Dinner: White peach salad with fig vincotto vinegar, pumpkin mac n’ cheeze, kale, and “cheater” baked beans
Veggies consumed (8.5 oz total):
- ¼ c pumpkin in cheeze sauce (2 oz)
- ~1 c steamed kale (3 oz)
- large handful spring mix (1.5 oz)
- ¼ cucumber – not pictured (2 oz)
Dinner was all about comfort food! The salad couldn’t be easier: Just top spring mix with perfectly ripe white peaches, blueberries, red onion, and a drizzle of fig vincotto vinegar. (I use Fig Vincotto Vinegar by Gianni Calogiuri.) I also added a sprinkle of ground flax seed (which I forgot until after I’d taken all the pictures, whoops).
Then it was on to gluten-free macaroni with pumpkin mac n’ cheeze sauce using Angela’s recipe from Oh She Glows. (I found it researching recipes for 7 Healthy Gluten-Free, Vegan Pumpkin Recipes.) The sauce was scrumptious! However, if you use nut butter instead of Earth Balance like I did, cut down on the cornstarch by half.
I also had steamed kale and lazy-person, “cheater” baked beans: Mix 2 Tbsp of barbecue sauce per cup of beans and heat. (Note that I didn’t count the beans as a veggie in the final count; I treated them like a protein.)
I must say: Eating the macaroni, kale, and barbecue beans altogether tasted amazing. I highly recommend it!

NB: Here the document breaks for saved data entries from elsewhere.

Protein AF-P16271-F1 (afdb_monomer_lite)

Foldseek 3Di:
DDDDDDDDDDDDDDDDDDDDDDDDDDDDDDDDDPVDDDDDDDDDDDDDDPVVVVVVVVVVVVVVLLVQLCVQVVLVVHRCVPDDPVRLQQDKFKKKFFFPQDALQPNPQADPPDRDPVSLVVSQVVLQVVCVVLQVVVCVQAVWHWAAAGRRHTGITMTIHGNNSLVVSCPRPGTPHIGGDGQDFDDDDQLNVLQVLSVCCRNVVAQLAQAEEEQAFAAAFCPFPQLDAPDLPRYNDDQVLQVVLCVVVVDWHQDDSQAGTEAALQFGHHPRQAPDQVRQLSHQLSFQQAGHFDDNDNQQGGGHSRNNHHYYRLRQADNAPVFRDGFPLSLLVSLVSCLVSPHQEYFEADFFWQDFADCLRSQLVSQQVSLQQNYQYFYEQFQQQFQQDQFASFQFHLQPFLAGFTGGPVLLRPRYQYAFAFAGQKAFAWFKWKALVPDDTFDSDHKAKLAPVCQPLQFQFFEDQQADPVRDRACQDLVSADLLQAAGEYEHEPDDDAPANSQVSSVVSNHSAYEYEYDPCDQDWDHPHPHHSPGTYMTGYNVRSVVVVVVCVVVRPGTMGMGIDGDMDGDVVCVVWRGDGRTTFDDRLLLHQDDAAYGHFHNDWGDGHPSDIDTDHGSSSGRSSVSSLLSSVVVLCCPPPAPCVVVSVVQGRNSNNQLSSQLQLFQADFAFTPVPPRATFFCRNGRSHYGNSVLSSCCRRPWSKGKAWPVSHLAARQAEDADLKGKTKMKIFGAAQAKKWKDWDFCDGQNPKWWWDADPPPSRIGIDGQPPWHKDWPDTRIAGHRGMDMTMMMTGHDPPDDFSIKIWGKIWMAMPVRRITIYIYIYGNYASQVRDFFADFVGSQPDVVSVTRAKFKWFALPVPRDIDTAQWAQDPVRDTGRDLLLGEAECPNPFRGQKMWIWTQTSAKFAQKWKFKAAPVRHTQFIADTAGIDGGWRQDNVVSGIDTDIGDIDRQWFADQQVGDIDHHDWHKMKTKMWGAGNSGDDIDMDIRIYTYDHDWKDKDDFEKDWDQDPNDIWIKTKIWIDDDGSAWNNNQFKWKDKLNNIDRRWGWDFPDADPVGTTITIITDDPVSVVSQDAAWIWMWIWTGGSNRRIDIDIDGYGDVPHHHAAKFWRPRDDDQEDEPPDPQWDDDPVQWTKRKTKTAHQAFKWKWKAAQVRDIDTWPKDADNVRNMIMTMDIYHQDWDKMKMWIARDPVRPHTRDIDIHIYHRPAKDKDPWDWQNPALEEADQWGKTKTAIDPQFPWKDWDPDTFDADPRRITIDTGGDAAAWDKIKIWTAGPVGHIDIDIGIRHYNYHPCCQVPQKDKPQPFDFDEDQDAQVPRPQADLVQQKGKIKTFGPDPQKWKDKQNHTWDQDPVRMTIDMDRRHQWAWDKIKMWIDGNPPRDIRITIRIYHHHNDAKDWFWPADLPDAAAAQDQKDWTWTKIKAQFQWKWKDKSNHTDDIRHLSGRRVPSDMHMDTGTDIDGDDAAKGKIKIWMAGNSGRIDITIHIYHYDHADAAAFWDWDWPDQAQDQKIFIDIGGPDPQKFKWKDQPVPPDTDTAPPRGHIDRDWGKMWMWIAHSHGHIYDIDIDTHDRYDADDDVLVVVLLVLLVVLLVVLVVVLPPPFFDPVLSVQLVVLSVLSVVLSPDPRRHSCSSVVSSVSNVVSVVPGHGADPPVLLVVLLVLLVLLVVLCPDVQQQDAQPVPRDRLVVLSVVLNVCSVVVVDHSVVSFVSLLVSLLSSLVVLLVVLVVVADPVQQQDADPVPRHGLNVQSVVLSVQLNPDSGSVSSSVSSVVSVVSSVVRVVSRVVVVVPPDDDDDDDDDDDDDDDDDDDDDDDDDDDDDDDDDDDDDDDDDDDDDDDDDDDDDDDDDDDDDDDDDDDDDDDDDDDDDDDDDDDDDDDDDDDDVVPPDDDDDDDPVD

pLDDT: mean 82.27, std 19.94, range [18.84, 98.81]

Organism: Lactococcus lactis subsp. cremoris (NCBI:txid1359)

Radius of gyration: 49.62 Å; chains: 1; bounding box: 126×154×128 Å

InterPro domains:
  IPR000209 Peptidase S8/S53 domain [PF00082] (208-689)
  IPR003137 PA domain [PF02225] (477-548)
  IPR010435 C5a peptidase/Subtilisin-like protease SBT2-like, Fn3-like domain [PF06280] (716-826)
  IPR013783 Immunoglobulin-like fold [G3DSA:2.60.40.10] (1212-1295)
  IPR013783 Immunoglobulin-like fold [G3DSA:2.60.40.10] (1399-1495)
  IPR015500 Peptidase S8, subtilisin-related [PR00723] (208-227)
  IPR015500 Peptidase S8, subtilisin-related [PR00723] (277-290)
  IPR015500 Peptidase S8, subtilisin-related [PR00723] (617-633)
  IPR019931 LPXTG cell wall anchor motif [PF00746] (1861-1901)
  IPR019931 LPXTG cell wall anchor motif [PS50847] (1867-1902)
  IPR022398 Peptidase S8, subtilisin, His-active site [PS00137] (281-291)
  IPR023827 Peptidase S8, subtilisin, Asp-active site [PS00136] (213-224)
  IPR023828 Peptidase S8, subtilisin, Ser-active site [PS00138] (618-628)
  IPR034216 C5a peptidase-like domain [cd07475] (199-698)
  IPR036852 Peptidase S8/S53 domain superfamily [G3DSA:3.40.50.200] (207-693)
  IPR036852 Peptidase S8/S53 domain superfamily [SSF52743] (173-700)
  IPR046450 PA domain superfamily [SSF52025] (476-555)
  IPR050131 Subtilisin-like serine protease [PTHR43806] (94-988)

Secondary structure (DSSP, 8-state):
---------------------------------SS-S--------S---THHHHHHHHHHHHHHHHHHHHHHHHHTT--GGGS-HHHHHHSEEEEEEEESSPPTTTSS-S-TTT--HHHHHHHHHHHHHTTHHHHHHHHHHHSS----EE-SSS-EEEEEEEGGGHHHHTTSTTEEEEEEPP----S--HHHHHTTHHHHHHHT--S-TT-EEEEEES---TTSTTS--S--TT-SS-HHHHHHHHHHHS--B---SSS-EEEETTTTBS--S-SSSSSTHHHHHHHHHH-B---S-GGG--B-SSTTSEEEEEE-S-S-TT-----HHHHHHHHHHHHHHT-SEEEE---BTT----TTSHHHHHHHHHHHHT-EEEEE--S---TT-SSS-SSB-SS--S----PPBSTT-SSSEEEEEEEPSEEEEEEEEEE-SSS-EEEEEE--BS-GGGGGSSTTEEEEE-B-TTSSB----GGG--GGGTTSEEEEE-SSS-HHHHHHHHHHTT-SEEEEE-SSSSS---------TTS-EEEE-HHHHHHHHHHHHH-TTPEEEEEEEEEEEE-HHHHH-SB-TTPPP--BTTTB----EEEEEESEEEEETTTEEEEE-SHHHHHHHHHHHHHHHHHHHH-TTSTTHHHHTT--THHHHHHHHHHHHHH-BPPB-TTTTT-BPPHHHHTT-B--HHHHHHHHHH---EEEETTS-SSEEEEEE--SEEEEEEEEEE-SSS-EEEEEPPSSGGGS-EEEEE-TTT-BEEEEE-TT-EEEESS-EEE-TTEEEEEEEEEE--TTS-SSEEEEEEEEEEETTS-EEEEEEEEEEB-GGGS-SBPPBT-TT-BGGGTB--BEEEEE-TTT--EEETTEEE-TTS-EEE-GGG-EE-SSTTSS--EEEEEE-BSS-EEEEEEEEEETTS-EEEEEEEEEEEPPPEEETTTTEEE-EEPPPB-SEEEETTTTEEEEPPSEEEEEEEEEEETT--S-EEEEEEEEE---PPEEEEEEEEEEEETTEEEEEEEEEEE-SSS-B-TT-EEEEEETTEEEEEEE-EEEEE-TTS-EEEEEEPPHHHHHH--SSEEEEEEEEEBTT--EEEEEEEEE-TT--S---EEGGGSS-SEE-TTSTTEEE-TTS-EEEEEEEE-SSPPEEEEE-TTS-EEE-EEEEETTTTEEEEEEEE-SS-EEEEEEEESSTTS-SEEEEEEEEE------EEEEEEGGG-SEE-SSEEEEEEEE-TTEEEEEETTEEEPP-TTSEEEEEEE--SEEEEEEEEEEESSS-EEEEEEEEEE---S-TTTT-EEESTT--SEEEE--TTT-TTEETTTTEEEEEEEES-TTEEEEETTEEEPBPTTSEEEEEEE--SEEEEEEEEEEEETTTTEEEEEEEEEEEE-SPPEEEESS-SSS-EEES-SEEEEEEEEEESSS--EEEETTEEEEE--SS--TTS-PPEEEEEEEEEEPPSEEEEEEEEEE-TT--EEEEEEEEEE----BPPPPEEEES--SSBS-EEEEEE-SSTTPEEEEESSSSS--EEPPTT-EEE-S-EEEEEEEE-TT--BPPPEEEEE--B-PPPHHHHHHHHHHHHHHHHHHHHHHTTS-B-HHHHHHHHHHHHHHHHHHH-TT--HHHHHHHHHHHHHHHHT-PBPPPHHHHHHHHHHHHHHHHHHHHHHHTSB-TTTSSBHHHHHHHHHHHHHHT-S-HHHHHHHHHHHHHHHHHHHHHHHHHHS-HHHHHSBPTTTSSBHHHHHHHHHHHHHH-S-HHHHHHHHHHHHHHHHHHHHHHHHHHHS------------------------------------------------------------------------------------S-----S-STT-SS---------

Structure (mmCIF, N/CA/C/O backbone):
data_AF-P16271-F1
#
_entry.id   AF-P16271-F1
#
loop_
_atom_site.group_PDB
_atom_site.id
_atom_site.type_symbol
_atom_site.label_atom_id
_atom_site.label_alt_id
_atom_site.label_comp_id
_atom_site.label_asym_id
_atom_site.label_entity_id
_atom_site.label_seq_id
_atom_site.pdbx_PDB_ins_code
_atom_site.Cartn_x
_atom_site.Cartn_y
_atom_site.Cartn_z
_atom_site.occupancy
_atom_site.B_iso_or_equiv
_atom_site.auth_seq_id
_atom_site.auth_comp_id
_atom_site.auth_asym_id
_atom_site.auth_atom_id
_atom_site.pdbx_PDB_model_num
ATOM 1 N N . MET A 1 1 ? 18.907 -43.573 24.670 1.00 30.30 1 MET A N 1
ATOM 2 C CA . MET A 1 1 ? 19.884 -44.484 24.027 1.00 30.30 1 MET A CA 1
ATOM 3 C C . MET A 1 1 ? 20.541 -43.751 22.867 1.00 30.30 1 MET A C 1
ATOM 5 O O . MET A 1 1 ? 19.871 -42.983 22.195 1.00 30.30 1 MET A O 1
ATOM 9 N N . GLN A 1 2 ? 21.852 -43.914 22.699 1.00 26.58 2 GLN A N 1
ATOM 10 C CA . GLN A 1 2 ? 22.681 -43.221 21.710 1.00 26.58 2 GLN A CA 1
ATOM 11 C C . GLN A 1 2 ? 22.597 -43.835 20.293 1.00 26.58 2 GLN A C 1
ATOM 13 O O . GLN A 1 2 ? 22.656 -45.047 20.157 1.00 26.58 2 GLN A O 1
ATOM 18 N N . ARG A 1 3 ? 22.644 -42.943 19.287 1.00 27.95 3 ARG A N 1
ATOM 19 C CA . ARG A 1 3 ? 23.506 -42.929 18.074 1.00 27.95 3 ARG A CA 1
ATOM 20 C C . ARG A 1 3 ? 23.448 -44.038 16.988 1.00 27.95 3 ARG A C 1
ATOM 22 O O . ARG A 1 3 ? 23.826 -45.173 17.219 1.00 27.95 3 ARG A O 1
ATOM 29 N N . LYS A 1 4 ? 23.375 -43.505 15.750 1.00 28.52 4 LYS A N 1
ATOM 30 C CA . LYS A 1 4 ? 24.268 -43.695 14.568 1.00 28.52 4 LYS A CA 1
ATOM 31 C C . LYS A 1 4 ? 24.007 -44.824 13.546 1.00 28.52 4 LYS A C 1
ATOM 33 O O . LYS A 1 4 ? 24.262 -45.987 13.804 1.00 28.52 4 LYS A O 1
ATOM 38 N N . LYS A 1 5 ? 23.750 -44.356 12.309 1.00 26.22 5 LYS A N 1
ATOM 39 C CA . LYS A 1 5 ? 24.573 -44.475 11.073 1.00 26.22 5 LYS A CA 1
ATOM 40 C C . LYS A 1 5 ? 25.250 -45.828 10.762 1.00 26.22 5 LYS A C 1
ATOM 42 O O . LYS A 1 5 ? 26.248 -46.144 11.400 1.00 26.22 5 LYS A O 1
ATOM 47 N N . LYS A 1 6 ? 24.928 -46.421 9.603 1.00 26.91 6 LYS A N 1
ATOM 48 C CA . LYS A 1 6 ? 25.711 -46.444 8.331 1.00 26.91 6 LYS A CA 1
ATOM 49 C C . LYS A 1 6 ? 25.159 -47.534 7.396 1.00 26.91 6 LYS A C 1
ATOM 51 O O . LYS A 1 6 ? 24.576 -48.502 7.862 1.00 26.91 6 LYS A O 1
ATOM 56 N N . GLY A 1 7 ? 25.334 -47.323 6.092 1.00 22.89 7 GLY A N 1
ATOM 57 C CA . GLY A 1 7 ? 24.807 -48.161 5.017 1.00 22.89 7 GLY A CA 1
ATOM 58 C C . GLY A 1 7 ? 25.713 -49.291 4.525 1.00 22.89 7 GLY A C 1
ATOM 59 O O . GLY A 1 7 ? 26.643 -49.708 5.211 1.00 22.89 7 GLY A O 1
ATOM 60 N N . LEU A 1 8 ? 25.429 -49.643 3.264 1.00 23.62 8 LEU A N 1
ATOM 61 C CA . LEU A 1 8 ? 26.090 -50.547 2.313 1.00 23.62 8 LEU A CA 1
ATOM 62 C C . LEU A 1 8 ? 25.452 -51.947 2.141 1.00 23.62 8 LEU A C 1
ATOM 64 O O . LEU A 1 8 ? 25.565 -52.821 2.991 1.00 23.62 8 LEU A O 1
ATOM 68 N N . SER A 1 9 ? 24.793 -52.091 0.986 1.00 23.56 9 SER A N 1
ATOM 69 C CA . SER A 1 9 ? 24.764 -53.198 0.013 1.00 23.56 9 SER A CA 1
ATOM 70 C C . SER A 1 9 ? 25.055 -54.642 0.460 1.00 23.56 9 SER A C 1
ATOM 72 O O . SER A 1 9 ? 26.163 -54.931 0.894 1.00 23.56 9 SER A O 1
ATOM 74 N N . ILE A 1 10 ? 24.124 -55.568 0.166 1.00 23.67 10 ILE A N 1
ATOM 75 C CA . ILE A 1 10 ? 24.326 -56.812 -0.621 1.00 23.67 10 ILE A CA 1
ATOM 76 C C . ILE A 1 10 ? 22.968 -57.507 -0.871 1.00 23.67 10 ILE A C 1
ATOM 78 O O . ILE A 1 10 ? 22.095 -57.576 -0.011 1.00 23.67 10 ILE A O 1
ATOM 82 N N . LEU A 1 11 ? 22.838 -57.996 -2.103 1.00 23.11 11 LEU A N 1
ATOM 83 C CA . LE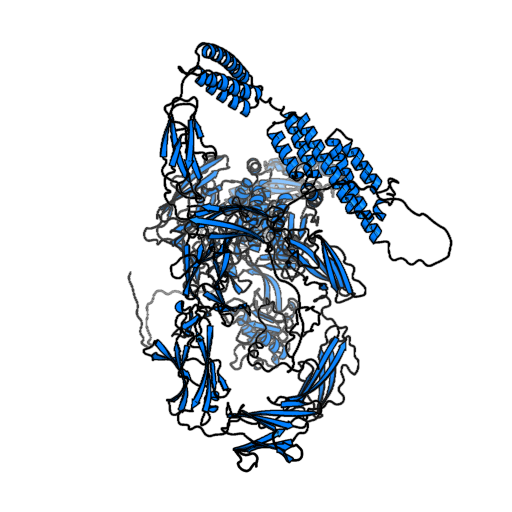U A 1 11 ? 21.774 -58.786 -2.722 1.00 23.11 11 LEU A CA 1
ATOM 84 C C . LEU A 1 11 ? 21.730 -60.227 -2.160 1.00 23.11 11 LEU A C 1
ATOM 86 O O . LEU A 1 11 ? 22.790 -60.831 -2.035 1.00 23.11 11 LEU A O 1
ATOM 90 N N . LEU A 1 12 ? 20.545 -60.799 -1.906 1.00 22.03 12 LEU A N 1
ATOM 91 C CA . LEU A 1 12 ? 20.050 -62.089 -2.443 1.00 22.03 12 LEU A CA 1
ATOM 92 C C . LEU A 1 12 ? 18.858 -62.642 -1.642 1.00 22.03 12 LEU A C 1
ATOM 94 O O . LEU A 1 12 ? 18.803 -62.594 -0.417 1.00 22.03 12 LEU A O 1
ATOM 98 N N . ALA A 1 13 ? 17.926 -63.214 -2.402 1.00 22.41 13 ALA A N 1
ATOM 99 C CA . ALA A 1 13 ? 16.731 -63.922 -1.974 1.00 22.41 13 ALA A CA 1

Oh, and I ate the rest of the cucumber salad from lunch while I was prepping dinner. That helped keep me out of the pumpkin cheeze sauce, which I was ready to devour with a spoon![True confession, though: The first set of dinner pictures that I took came out so awful that I couldn’t bear to post them! I mean, I want people to eat more vegetables, and these pictures would not have helped the cause. 😉 (I ran out of daylight; not good.) So while this day of food is from Friday the 18th, I recreated the dinner this Sunday evening (minus the salad), right down to the same portion sizes, and took new pictures that weren’t terrible. Bonus: I got to have mac n’ cheeze again!]
Evening snack: Mac n’ cheeze and an apple
Veggies consumed (1 oz total):
- ⅛ c pumpkin in cheeze sauce (1 oz)
I had a snack attack at 9:30, but took no pictures because I was tired. I will say, though: Apple slices and mac n’ cheeze taste great together!
The final tally
Not only did I meet my 2-pound vegetable goal, but I had a fun food day! I enjoyed healthy versions of my very favorite comfort foods, all while packing in the veggies. And I had one of the yummiest, prettiest salads I’ve made to date—which was lucky, because I came up with it at the last minute.
As you can see from my nutrition stats, I got everything I need—and then some. So to everyone who worries about getting enough protein, calcium, and iron on a plant-based diet…take note. 🙂 (Look Ma, no protein powder!)
Of course, if you’re not used to eating lots of vegetables, it’s best to increase intake gradually to keep your insides happy! (Interestingly, eating more vegetables is linked to overall happiness as well.) However, if you have a health condition, it’s always a good idea to check with your doctor or dietitian before making big dietary changes. That said, even moderately increasing veggie intake is good for most people. So if 2 pounds of vegetables a day isn’t your thing, know that every little bit helps.
Hope this has given you some ideas for working more veggies into your day.